**Provided material**
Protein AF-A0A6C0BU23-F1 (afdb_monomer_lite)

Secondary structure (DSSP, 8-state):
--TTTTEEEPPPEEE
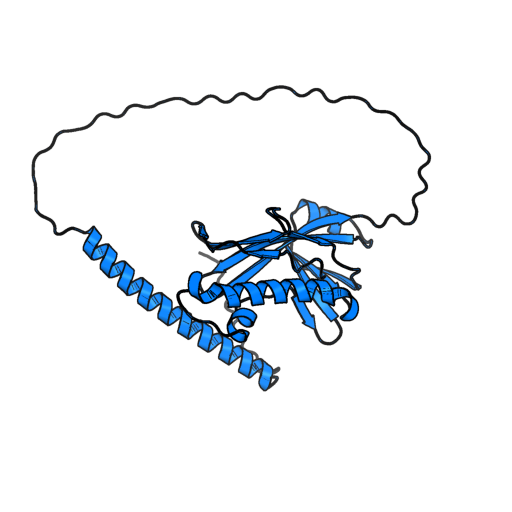TTTEEEEEEEETTBSSEEEE----SEEEEETTTEEEEEEEGGGSHHHHHHHHHHHHHHHHHHHHH-SS---HHHHHHHEE-SEEEETTEEEEEEE--HHHHHHHHH--S-EEEEEEEEEEEE-SS-EEEEEEEEEEEE--S---PPP----------------------------------HHHHHHHHHHHHHHHHHHHHHHHHHHHHHHHHHHHHHT---------------

pLDDT: mean 70.66, std 17.2, range [31.58, 91.38]

Sequence (249 aa):
MDKCDSITLSAPYEVEGYGCIIDVRMNQTDKVLIALPSYISYDIAGDDYIIFKYNKDSIEDVVNVEKIIQKKIYENQDEWLDQHLTKNDIRLLTQSSIREFGSYFTISCRMSQEIYDIVSSENRPFSPEISIDHILCKSDSFSIKCVLSRIIRNLPELRFHNVGKEEDIPVASLSSELEEVTIDEPNQSETVKLTNPTEIYKQLYKKEKKKAKEYRRQAIDAYLKAKDIKMRYMVTDIDISDDSDDEHL

Structure (mmCIF, N/CA/C/O backbone):
data_AF-A0A6C0BU23-F1
#
_entry.id   AF-A0A6C0BU23-F1
#
loop_
_atom_site.group_PDB
_atom_site.id
_atom_site.type_symbol
_atom_site.label_atom_id
_atom_site.label_alt_id
_atom_site.label_comp_id
_atom_site.label_asym_id
_atom_site.label_entity_id
_atom_site.label_seq_id
_atom_site.pdbx_PDB_ins_code
_atom_site.Cartn_x
_atom_site.Cartn_y
_atom_site.Cartn_z
_atom_site.occupancy
_atom_site.B_iso_or_equiv
_atom_site.auth_seq_id
_atom_site.auth_comp_id
_atom_site.auth_asym_id
_atom_site.auth_atom_id
_atom_site.pdbx_PDB_model_num
ATOM 1 N N . MET A 1 1 ? 7.720 -21.458 4.547 1.00 40.66 1 MET A N 1
ATOM 2 C CA . MET A 1 1 ? 7.339 -20.431 5.532 1.00 40.66 1 MET A CA 1
ATOM 3 C C . MET A 1 1 ? 7.576 -19.128 4.816 1.00 40.66 1 MET A C 1
ATOM 5 O O . MET A 1 1 ? 8.731 -18.851 4.495 1.00 40.66 1 MET A O 1
ATOM 9 N N . ASP A 1 2 ? 6.506 -18.459 4.405 1.00 52.91 2 ASP A N 1
ATOM 10 C CA . ASP A 1 2 ? 6.636 -17.266 3.576 1.00 52.91 2 ASP A CA 1
ATOM 11 C C . ASP A 1 2 ? 7.274 -16.169 4.425 1.00 52.91 2 ASP A C 1
ATOM 13 O O . ASP A 1 2 ? 6.927 -15.993 5.594 1.00 52.91 2 ASP A O 1
ATOM 17 N N . LYS A 1 3 ? 8.232 -15.422 3.861 1.00 58.22 3 LYS A N 1
ATOM 18 C CA . LYS A 1 3 ? 8.908 -14.317 4.574 1.00 58.22 3 LYS A CA 1
ATOM 19 C C . LYS A 1 3 ? 7.919 -13.294 5.153 1.00 58.22 3 LYS A C 1
ATOM 21 O O . LYS A 1 3 ? 8.269 -12.572 6.078 1.00 58.22 3 LYS A O 1
ATOM 26 N N . CYS A 1 4 ? 6.702 -13.248 4.619 1.00 62.09 4 CYS A N 1
ATOM 27 C CA . CYS A 1 4 ? 5.650 -12.307 4.976 1.00 62.09 4 CYS A CA 1
ATOM 28 C C . CYS A 1 4 ? 4.742 -12.786 6.127 1.00 62.09 4 CYS A C 1
ATOM 30 O O . CYS A 1 4 ? 3.957 -11.989 6.641 1.00 62.09 4 CYS A O 1
ATOM 32 N N . ASP A 1 5 ? 4.857 -14.042 6.578 1.00 65.12 5 ASP A N 1
ATOM 33 C CA . ASP A 1 5 ? 4.035 -14.586 7.674 1.00 65.12 5 ASP A CA 1
ATOM 34 C C . ASP A 1 5 ? 4.286 -13.875 9.020 1.00 65.12 5 ASP A C 1
ATOM 36 O O . ASP A 1 5 ? 3.432 -13.894 9.909 1.00 65.12 5 ASP A O 1
ATOM 40 N N . SER A 1 6 ? 5.435 -13.206 9.172 1.00 78.38 6 SER A N 1
ATOM 41 C CA . SER A 1 6 ? 5.817 -12.478 10.388 1.00 78.38 6 SER A CA 1
ATOM 42 C C . SER A 1 6 ? 5.374 -11.012 10.429 1.00 78.38 6 SER A C 1
ATOM 44 O O . SER A 1 6 ? 5.736 -10.290 11.363 1.00 78.38 6 SER A O 1
ATOM 46 N N . ILE A 1 7 ? 4.583 -10.558 9.450 1.00 84.69 7 ILE A N 1
ATOM 47 C CA . ILE A 1 7 ? 3.983 -9.220 9.476 1.00 84.69 7 ILE A CA 1
ATOM 48 C C . ILE A 1 7 ? 2.983 -9.139 10.634 1.00 84.69 7 ILE A C 1
ATOM 50 O O . ILE A 1 7 ? 2.174 -10.038 10.853 1.00 84.69 7 ILE A O 1
ATOM 54 N N . THR A 1 8 ? 2.991 -8.041 11.370 1.00 86.81 8 THR A N 1
ATOM 55 C CA . THR A 1 8 ? 2.069 -7.742 12.470 1.00 86.81 8 THR A CA 1
ATOM 56 C C . THR A 1 8 ? 1.534 -6.329 12.316 1.00 86.81 8 THR A C 1
ATOM 58 O O . THR A 1 8 ? 2.232 -5.459 11.800 1.00 86.81 8 THR A O 1
ATOM 61 N N . LEU A 1 9 ? 0.299 -6.117 12.757 1.00 88.00 9 LEU A N 1
ATOM 62 C CA . LEU A 1 9 ? -0.364 -4.819 12.729 1.00 88.00 9 LEU A CA 1
ATOM 63 C C . LEU A 1 9 ? -0.607 -4.360 14.169 1.00 88.00 9 LEU A C 1
ATOM 65 O O . LEU A 1 9 ? -0.980 -5.187 15.006 1.00 88.00 9 LEU A O 1
ATOM 69 N N . SER A 1 10 ? -0.379 -3.080 14.460 1.00 87.25 10 SER A N 1
ATOM 70 C CA . SER A 1 10 ? -0.764 -2.492 15.749 1.00 87.25 10 SER A CA 1
ATOM 71 C C . SER A 1 10 ? -2.258 -2.152 15.788 1.00 87.25 10 SER A C 1
ATOM 73 O O . SER A 1 10 ? -2.936 -2.151 14.763 1.00 87.25 10 SER A O 1
ATOM 75 N N . ALA A 1 11 ? -2.796 -1.869 16.976 1.00 84.44 11 ALA A N 1
ATOM 76 C CA . ALA A 1 11 ? -4.136 -1.301 17.070 1.00 84.44 11 ALA A CA 1
ATOM 77 C C . ALA A 1 11 ? -4.148 0.124 16.473 1.00 84.44 11 ALA A C 1
ATOM 79 O O . ALA A 1 11 ? -3.168 0.855 16.652 1.00 84.44 11 ALA A O 1
ATOM 80 N N . PRO A 1 12 ? -5.235 0.542 15.797 1.00 86.62 12 PRO A N 1
ATOM 81 C CA . PRO A 1 12 ? -5.332 1.885 15.249 1.00 86.62 12 PRO A CA 1
ATOM 82 C C . PRO A 1 12 ? -5.241 2.949 16.346 1.00 86.62 12 PRO A C 1
ATOM 84 O O . PRO A 1 12 ? -5.919 2.844 17.369 1.00 86.62 12 PRO A O 1
ATOM 87 N N . TYR A 1 13 ? -4.476 4.012 16.110 1.00 86.19 13 TYR A N 1
ATOM 88 C CA . TYR A 1 13 ? -4.408 5.169 17.005 1.00 86.19 13 TYR A CA 1
ATOM 89 C C . TYR A 1 13 ? -4.663 6.472 16.245 1.00 86.19 13 TYR A C 1
ATOM 91 O O . TYR A 1 13 ? -4.273 6.619 15.088 1.00 86.19 13 TYR A O 1
ATOM 99 N N . GLU A 1 14 ? -5.381 7.406 16.872 1.00 83.81 14 GLU A N 1
ATOM 100 C CA . GLU A 1 14 ? -5.732 8.684 16.246 1.00 83.81 14 GLU A CA 1
ATOM 101 C C . GLU A 1 14 ? -4.496 9.575 16.079 1.00 83.81 14 GLU A C 1
ATOM 103 O O . GLU A 1 14 ? -3.652 9.672 16.971 1.00 83.81 14 GLU A O 1
ATOM 108 N N . VAL A 1 15 ? -4.419 10.248 14.931 1.00 82.06 15 VAL A N 1
ATOM 109 C CA . VAL A 1 15 ? -3.416 11.275 14.646 1.00 82.06 15 VAL A CA 1
ATOM 110 C C . VAL A 1 15 ? -4.147 12.541 14.217 1.00 82.06 15 VAL A C 1
ATOM 112 O O . VAL A 1 15 ? -5.031 12.494 13.356 1.00 82.06 15 VAL A O 1
ATOM 115 N N . GLU A 1 16 ? -3.807 13.669 14.847 1.00 73.38 16 GLU A N 1
ATOM 116 C CA . GLU A 1 16 ? -4.495 14.947 14.641 1.00 73.38 16 GLU A CA 1
ATOM 117 C C . GLU A 1 16 ? -4.600 15.298 13.151 1.00 73.38 16 GLU A C 1
ATOM 119 O O . GLU A 1 16 ? -3.600 15.412 12.449 1.00 73.38 16 GLU A O 1
ATOM 124 N N . GLY A 1 17 ? -5.837 15.455 12.667 1.00 63.84 17 GLY A N 1
ATOM 125 C CA . GLY A 1 17 ? -6.139 15.946 11.319 1.00 63.84 17 GLY A CA 1
ATOM 126 C C . GLY A 1 17 ? -6.219 14.904 10.196 1.00 63.84 17 GLY A C 1
ATOM 127 O O . GLY A 1 17 ? -6.694 15.258 9.120 1.00 63.84 17 GLY A O 1
ATOM 128 N N . TYR A 1 18 ? -5.833 13.636 10.408 1.00 62.44 18 TYR A N 1
ATOM 129 C CA . TYR A 1 18 ? -5.657 12.676 9.293 1.00 62.44 18 TYR A CA 1
ATOM 130 C C . TYR A 1 18 ? -6.400 11.335 9.421 1.00 62.44 18 TYR A C 1
ATOM 132 O O . TYR A 1 18 ? -6.370 10.532 8.485 1.00 62.44 18 TYR A O 1
ATOM 140 N N . GLY A 1 19 ? -7.106 11.098 10.529 1.00 78.00 19 GLY A N 1
ATOM 141 C CA . GLY A 1 19 ? -7.762 9.820 10.823 1.00 78.00 19 GLY A CA 1
ATOM 142 C C . GLY A 1 19 ? -6.970 9.009 11.847 1.00 78.00 19 GLY A C 1
ATOM 143 O O . GLY A 1 19 ? -6.364 9.586 12.750 1.00 78.00 19 GLY A O 1
ATOM 144 N N . CYS A 1 20 ? -6.987 7.681 11.737 1.00 82.94 20 CYS A N 1
ATOM 145 C CA . CYS A 1 20 ? -6.154 6.817 12.572 1.00 82.94 20 CYS A CA 1
ATOM 146 C C . CYS A 1 20 ? -5.106 6.065 11.753 1.00 82.94 20 CYS A C 1
ATOM 148 O O . CYS A 1 20 ? -5.272 5.811 10.559 1.00 82.94 20 CYS A O 1
ATOM 150 N N . ILE A 1 21 ? -3.998 5.739 12.405 1.00 85.38 21 ILE A N 1
ATOM 151 C CA . ILE A 1 21 ? -2.863 5.036 11.819 1.00 85.38 21 ILE A CA 1
ATOM 152 C C . ILE A 1 21 ? -2.787 3.639 12.421 1.00 85.38 21 ILE A C 1
ATOM 154 O O . ILE A 1 21 ? -2.976 3.466 13.622 1.00 85.38 21 ILE A O 1
ATOM 158 N N . ILE A 1 22 ? -2.514 2.652 11.572 1.00 86.94 22 ILE A N 1
ATOM 159 C CA . ILE A 1 22 ? -2.164 1.284 11.959 1.00 86.94 22 ILE A CA 1
ATOM 160 C C . ILE A 1 22 ? -0.718 1.055 11.522 1.00 86.94 22 ILE A C 1
ATOM 162 O O . ILE A 1 22 ? -0.426 1.126 10.325 1.00 86.94 22 ILE A O 1
ATOM 166 N N . ASP A 1 23 ? 0.179 0.764 12.460 1.00 86.81 23 ASP A N 1
ATOM 167 C CA . ASP A 1 23 ? 1.574 0.467 12.127 1.00 86.81 23 ASP A CA 1
ATOM 168 C C . ASP A 1 23 ? 1.682 -0.917 11.503 1.00 86.81 23 ASP A C 1
ATOM 170 O O . ASP A 1 23 ? 1.068 -1.878 11.981 1.00 86.81 23 ASP A O 1
ATOM 174 N N . VAL A 1 24 ? 2.529 -1.036 10.483 1.00 85.94 24 VAL A N 1
ATOM 175 C CA . VAL A 1 24 ? 2.912 -2.326 9.912 1.00 85.94 24 VAL A CA 1
ATOM 176 C C . VAL A 1 24 ? 4.319 -2.658 10.392 1.00 85.94 24 VAL A C 1
ATOM 178 O O . VAL A 1 24 ? 5.278 -1.951 10.095 1.00 85.94 24 VAL A O 1
ATOM 181 N N . ARG A 1 25 ? 4.456 -3.756 11.136 1.00 83.38 25 ARG A N 1
ATOM 182 C CA . ARG A 1 25 ? 5.733 -4.202 11.710 1.00 83.38 25 ARG A CA 1
ATOM 183 C C . ARG A 1 25 ? 6.083 -5.598 11.230 1.00 83.38 25 ARG A C 1
ATOM 185 O O . ARG A 1 25 ? 5.191 -6.406 10.981 1.00 83.38 25 ARG A O 1
ATOM 192 N N . MET A 1 26 ? 7.369 -5.912 11.145 1.00 80.38 26 MET A N 1
ATOM 193 C CA . MET A 1 26 ? 7.852 -7.258 10.821 1.00 80.38 26 MET A CA 1
ATOM 194 C C . MET A 1 26 ? 9.016 -7.600 11.746 1.00 80.38 26 MET A C 1
ATOM 196 O O . MET A 1 26 ? 9.923 -6.801 11.902 1.00 80.38 26 MET A O 1
ATOM 200 N N . ASN A 1 27 ? 9.018 -8.776 12.377 1.00 72.94 27 ASN A N 1
ATOM 201 C CA . ASN A 1 27 ? 10.132 -9.219 13.237 1.00 72.94 27 ASN A CA 1
ATOM 202 C C . ASN A 1 27 ? 10.580 -8.181 14.298 1.00 72.94 27 ASN A C 1
ATOM 204 O O . ASN A 1 27 ? 11.773 -8.050 14.552 1.00 72.94 27 ASN A O 1
ATOM 208 N N . GLN A 1 28 ? 9.639 -7.451 14.911 1.00 66.81 28 GLN A N 1
ATOM 209 C CA . GLN A 1 28 ? 9.905 -6.378 15.892 1.00 66.81 28 GLN A CA 1
ATOM 210 C C . GLN A 1 28 ? 10.543 -5.092 15.324 1.00 66.81 28 GLN A C 1
ATOM 212 O O . GLN A 1 28 ? 10.916 -4.223 16.105 1.00 66.81 28 GLN A O 1
ATOM 217 N N . THR A 1 29 ? 10.638 -4.924 13.999 1.00 69.94 29 THR A N 1
ATOM 218 C CA . THR A 1 29 ? 11.020 -3.644 13.378 1.00 69.94 29 THR A CA 1
ATOM 219 C C . THR A 1 29 ? 9.797 -2.769 13.116 1.00 69.94 29 THR A C 1
ATOM 221 O O . THR A 1 29 ? 8.748 -3.265 12.702 1.00 69.94 29 THR A O 1
ATOM 224 N N . ASP A 1 30 ? 9.950 -1.455 13.294 1.00 72.31 30 ASP A N 1
ATOM 225 C CA . ASP A 1 30 ? 8.875 -0.460 13.113 1.00 72.31 30 ASP A CA 1
ATOM 226 C C . ASP A 1 30 ? 8.516 -0.182 11.645 1.00 72.31 30 ASP A C 1
ATOM 228 O O . ASP A 1 30 ? 7.643 0.631 11.357 1.00 72.31 30 ASP A O 1
ATOM 232 N N . LYS A 1 31 ? 9.209 -0.835 10.707 1.00 76.25 31 LYS A N 1
ATOM 233 C CA . LYS A 1 31 ? 8.985 -0.711 9.266 1.00 76.25 31 LYS A CA 1
ATOM 234 C C . LYS A 1 31 ? 9.160 -2.048 8.574 1.00 76.25 31 LYS A C 1
ATOM 236 O O . LYS A 1 31 ? 10.036 -2.835 8.952 1.00 76.25 31 LYS A O 1
ATOM 241 N N . VAL A 1 32 ? 8.373 -2.267 7.524 1.00 84.69 32 VAL A N 1
ATOM 242 C CA . VAL A 1 32 ? 8.522 -3.416 6.628 1.00 84.69 32 VAL A CA 1
ATOM 243 C C . VAL A 1 32 ? 9.182 -2.954 5.338 1.00 84.69 32 VAL A C 1
ATOM 245 O O . VAL A 1 32 ? 8.573 -2.249 4.537 1.00 84.69 32 VAL A O 1
ATOM 248 N N . LEU A 1 33 ? 10.432 -3.367 5.138 1.00 84.00 33 LEU A N 1
ATOM 249 C CA . LEU A 1 33 ? 11.161 -3.134 3.895 1.00 84.00 33 LEU A CA 1
ATOM 250 C C . LEU A 1 33 ? 10.973 -4.319 2.951 1.00 84.00 33 LEU A C 1
ATOM 252 O O . LEU A 1 33 ? 11.175 -5.472 3.339 1.00 84.00 33 LEU A O 1
ATOM 256 N N . ILE A 1 34 ? 10.604 -4.027 1.708 1.00 84.06 34 ILE A N 1
ATOM 257 C CA . ILE A 1 34 ? 10.371 -5.026 0.668 1.00 84.06 34 ILE A CA 1
ATOM 258 C C . ILE A 1 34 ? 11.245 -4.675 -0.527 1.00 84.06 34 ILE A C 1
ATOM 260 O O . ILE A 1 34 ? 11.087 -3.625 -1.149 1.00 84.06 34 ILE A O 1
ATOM 264 N N . ALA A 1 35 ? 12.160 -5.580 -0.860 1.00 83.25 35 ALA A N 1
ATOM 265 C CA . ALA A 1 35 ? 12.858 -5.529 -2.132 1.00 83.25 35 ALA A CA 1
ATOM 266 C C . ALA A 1 35 ? 11.873 -5.911 -3.237 1.00 83.25 35 ALA A C 1
ATOM 268 O O . ALA A 1 35 ? 11.264 -6.983 -3.184 1.00 83.25 35 ALA A O 1
ATOM 269 N N . LEU A 1 36 ? 11.705 -5.031 -4.220 1.00 84.31 36 LEU A N 1
ATOM 270 C CA . LEU A 1 36 ? 10.850 -5.320 -5.357 1.00 84.31 36 LEU A CA 1
ATOM 271 C C . LEU A 1 36 ? 11.601 -6.191 -6.380 1.00 84.31 36 LEU A C 1
ATOM 273 O O . LEU A 1 36 ? 12.819 -6.057 -6.537 1.00 84.31 36 LEU A O 1
ATOM 277 N N . PRO A 1 37 ? 10.887 -7.096 -7.070 1.00 82.38 37 PRO A N 1
ATOM 278 C CA . PRO A 1 37 ? 11.447 -7.927 -8.133 1.00 82.38 37 PRO A CA 1
ATOM 279 C C . PRO A 1 37 ? 11.870 -7.067 -9.336 1.00 82.38 37 PRO A C 1
ATOM 281 O O . PRO A 1 37 ? 11.700 -5.848 -9.357 1.00 82.38 37 PRO A O 1
ATOM 284 N N . SER A 1 38 ? 12.404 -7.692 -10.385 1.00 82.38 38 SER A N 1
ATOM 285 C CA . SER A 1 38 ? 12.671 -6.977 -11.636 1.00 82.38 38 SER A CA 1
ATOM 286 C C . SER A 1 38 ? 11.367 -6.494 -12.281 1.00 82.38 38 SER A C 1
ATOM 288 O O . SER A 1 38 ? 10.442 -7.277 -12.500 1.00 82.38 38 SER A O 1
ATOM 290 N N . TYR A 1 39 ? 11.309 -5.203 -12.599 1.00 85.69 39 TYR A N 1
ATOM 291 C CA . TYR A 1 39 ? 10.210 -4.580 -13.335 1.00 85.69 39 TYR A CA 1
ATOM 292 C C . TYR A 1 39 ? 10.466 -4.596 -14.852 1.00 85.69 39 TYR A C 1
ATOM 294 O O . TYR A 1 39 ? 11.604 -4.691 -15.308 1.00 85.69 39 TYR A O 1
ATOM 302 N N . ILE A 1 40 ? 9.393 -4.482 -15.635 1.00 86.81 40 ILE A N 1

**Directions**
Look back at the entries above. Retype the line with "ATOM 36 O O", the line with "ATOM 48 C C", and all lines in between.

**Response to this exercise**
ATOM 36 O O . ASP A 1 5 ? 3.432 -13.894 9.909 1.00 65.12 5 ASP A O 1
ATOM 40 N N . SER A 1 6 ? 5.435 -13.206 9.172 1.00 78.38 6 SER A N 1
ATOM 41 C CA . SER A 1 6 ? 5.817 -12.478 10.388 1.00 78.38 6 SER A CA 1
ATOM 42 C C . SER A 1 6 ? 5.374 -11.012 10.429 1.00 78.38 6 SER A C 1
ATOM 44 O O . SER A 1 6 ? 5.736 -10.290 11.363 1.00 78.38 6 SER A O 1
ATOM 46 N N . ILE A 1 7 ? 4.583 -10.558 9.450 1.00 84.69 7 ILE A N 1
ATOM 47 C CA . ILE A 1 7 ? 3.983 -9.220 9.476 1.00 84.69 7 ILE A CA 1
ATOM 48 C C . ILE A 1 7 ? 2.983 -9.139 10.634 1.00 84.69 7 ILE A C 1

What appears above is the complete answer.